# Discussion on the legality of nodon



## Samuel Baird (Apr 22, 2020)

WCA discussion can be found here, I would love to see some of your thoughts here though


----------



## alexiscubing (Apr 22, 2020)

The only problem with noddon would be if the competitor donned the blindfold simultaneously with doing moves, which would be very hard to judge. Maybe the competitor should be required to touch the blindfold with their hands before solving, or wait for a judge to say yes (which would be bad because it would slow times but it would make it more fair)


----------



## TheCardTurner (Apr 25, 2020)

Alex I think if they did that your times would be at the mercy of your judge's reaction speed!
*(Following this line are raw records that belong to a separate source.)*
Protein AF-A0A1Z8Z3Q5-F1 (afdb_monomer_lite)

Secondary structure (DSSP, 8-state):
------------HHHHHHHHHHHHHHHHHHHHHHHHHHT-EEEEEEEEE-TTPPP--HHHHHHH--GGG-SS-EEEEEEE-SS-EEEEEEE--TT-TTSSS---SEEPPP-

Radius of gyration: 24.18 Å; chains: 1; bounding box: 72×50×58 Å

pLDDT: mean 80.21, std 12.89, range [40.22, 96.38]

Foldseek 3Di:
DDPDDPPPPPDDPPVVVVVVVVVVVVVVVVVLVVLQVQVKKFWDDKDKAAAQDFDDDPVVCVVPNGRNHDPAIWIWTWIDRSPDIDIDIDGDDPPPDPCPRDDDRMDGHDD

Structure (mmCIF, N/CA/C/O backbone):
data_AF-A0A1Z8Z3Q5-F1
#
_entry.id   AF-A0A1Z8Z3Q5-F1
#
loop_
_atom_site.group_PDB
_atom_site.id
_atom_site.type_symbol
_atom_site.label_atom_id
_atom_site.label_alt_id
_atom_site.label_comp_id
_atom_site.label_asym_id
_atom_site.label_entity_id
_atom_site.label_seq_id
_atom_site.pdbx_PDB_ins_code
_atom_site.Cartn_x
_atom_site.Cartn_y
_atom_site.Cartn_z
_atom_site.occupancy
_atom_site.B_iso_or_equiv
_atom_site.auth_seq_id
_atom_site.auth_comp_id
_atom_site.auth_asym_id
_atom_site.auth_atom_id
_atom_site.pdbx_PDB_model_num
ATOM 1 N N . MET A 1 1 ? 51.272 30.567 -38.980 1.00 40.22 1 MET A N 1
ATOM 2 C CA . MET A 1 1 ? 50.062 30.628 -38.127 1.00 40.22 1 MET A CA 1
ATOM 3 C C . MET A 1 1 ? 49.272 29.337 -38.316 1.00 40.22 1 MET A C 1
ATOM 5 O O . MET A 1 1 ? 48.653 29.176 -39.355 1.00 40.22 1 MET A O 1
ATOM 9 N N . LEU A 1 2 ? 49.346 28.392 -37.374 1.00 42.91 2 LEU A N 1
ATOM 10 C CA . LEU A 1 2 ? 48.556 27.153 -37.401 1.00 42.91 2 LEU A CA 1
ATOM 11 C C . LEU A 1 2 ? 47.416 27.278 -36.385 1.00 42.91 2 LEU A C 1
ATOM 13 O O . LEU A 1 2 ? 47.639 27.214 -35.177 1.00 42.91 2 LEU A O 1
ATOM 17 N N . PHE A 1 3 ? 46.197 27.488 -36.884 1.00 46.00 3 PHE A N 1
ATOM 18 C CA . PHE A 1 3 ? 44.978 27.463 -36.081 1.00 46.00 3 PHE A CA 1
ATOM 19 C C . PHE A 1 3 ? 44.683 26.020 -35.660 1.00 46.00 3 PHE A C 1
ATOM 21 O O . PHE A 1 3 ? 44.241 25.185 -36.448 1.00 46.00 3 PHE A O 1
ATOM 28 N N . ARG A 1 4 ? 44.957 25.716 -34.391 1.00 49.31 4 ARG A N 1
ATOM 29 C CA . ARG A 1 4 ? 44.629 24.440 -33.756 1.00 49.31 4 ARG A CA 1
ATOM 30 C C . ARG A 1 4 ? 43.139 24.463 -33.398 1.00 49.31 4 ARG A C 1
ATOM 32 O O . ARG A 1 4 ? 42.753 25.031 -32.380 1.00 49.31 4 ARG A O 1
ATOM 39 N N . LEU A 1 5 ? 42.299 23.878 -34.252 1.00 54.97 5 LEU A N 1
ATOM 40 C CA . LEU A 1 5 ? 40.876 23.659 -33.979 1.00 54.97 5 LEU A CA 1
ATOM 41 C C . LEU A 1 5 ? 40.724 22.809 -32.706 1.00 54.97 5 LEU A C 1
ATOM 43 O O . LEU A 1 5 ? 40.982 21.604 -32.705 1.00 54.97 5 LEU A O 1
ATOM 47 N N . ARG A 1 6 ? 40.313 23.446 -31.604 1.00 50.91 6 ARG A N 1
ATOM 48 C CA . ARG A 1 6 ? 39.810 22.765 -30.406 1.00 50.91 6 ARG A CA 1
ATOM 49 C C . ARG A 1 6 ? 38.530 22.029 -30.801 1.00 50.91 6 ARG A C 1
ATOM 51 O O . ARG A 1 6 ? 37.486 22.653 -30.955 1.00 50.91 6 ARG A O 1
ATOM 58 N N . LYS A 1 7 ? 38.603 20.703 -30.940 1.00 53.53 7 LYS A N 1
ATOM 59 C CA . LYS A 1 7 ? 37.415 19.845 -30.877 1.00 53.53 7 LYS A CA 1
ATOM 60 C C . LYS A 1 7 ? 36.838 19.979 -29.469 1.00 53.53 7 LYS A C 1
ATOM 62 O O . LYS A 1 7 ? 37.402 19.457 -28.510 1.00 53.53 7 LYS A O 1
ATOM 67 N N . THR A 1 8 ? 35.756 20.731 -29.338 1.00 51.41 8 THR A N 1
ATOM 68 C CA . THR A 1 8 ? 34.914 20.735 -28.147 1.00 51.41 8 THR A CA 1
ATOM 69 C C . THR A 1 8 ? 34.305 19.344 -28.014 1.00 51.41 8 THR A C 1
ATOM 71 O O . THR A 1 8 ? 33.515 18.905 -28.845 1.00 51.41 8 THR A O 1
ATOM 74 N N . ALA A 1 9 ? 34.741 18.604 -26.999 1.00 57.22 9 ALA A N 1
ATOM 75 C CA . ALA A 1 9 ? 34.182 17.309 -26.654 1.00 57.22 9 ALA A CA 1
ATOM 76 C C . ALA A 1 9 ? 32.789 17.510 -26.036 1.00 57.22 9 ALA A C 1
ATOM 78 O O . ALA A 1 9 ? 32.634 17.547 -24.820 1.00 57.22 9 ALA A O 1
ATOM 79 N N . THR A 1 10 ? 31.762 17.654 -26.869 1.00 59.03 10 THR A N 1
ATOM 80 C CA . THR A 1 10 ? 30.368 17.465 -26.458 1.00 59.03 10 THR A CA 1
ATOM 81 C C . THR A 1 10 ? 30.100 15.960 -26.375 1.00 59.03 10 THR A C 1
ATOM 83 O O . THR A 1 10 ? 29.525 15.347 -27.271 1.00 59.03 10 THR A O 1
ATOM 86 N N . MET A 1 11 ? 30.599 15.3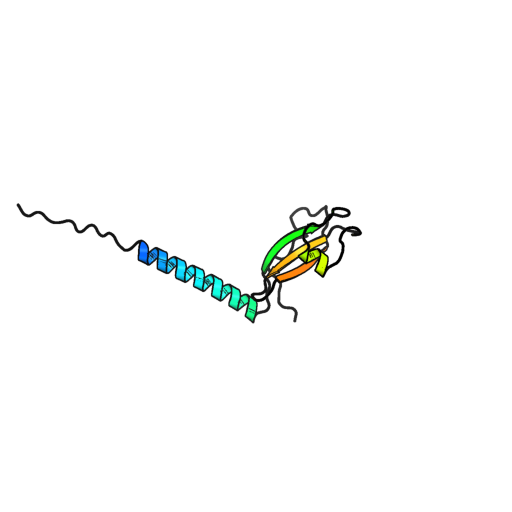16 -25.314 1.00 59.09 11 MET A N 1
ATOM 87 C CA . MET A 1 11 ? 30.235 13.927 -25.015 1.00 59.09 11 MET A CA 1
ATOM 88 C C . MET A 1 11 ? 28.721 13.809 -24.716 1.00 59.09 11 MET A C 1
ATOM 90 O O . MET A 1 11 ? 28.070 14.791 -24.357 1.00 59.09 11 MET A O 1
ATOM 94 N N . PRO A 1 12 ? 28.129 12.620 -24.924 1.00 61.06 12 PRO A N 1
ATOM 95 C CA . PRO A 1 12 ? 26.771 12.441 -25.426 1.00 61.06 12 PRO A CA 1
ATOM 96 C C . PRO A 1 12 ? 25.731 12.464 -24.300 1.00 61.06 12 PRO A C 1
ATOM 98 O O . PRO A 1 12 ? 25.223 11.419 -23.897 1.00 61.06 12 PRO A O 1
ATOM 101 N N . ILE A 1 13 ? 25.384 13.659 -23.822 1.00 62.41 13 ILE A N 1
ATOM 102 C CA . ILE A 1 13 ? 24.353 13.880 -22.790 1.00 62.41 13 ILE A CA 1
ATOM 103 C C . ILE A 1 13 ? 23.040 13.151 -23.135 1.00 62.41 13 ILE A C 1
ATOM 105 O O . ILE A 1 13 ? 22.401 12.580 -22.262 1.00 62.41 13 ILE A O 1
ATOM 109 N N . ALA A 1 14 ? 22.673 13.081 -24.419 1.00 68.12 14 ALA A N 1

But it's still tricky to tell if you moved before the blindfold. I think right now they could give a +2 if you OBVIOUSLY moved before the blindfold went down. Otherwise, I think the judges should be lenient


----------



## DerpBoiMoon (Apr 25, 2020)

Taking an idea from hypixel. When you do use nod on, you use it at risk. If you're suspected of cheating by a delegate then if you use the nod on, there'll be no negotiating. Though you can still use it


----------



## abunickabhi (May 11, 2020)

If the person is using noddon, and is also recording his/her solve for further proof and verifying, I do not see the harm in banning noddon.


----------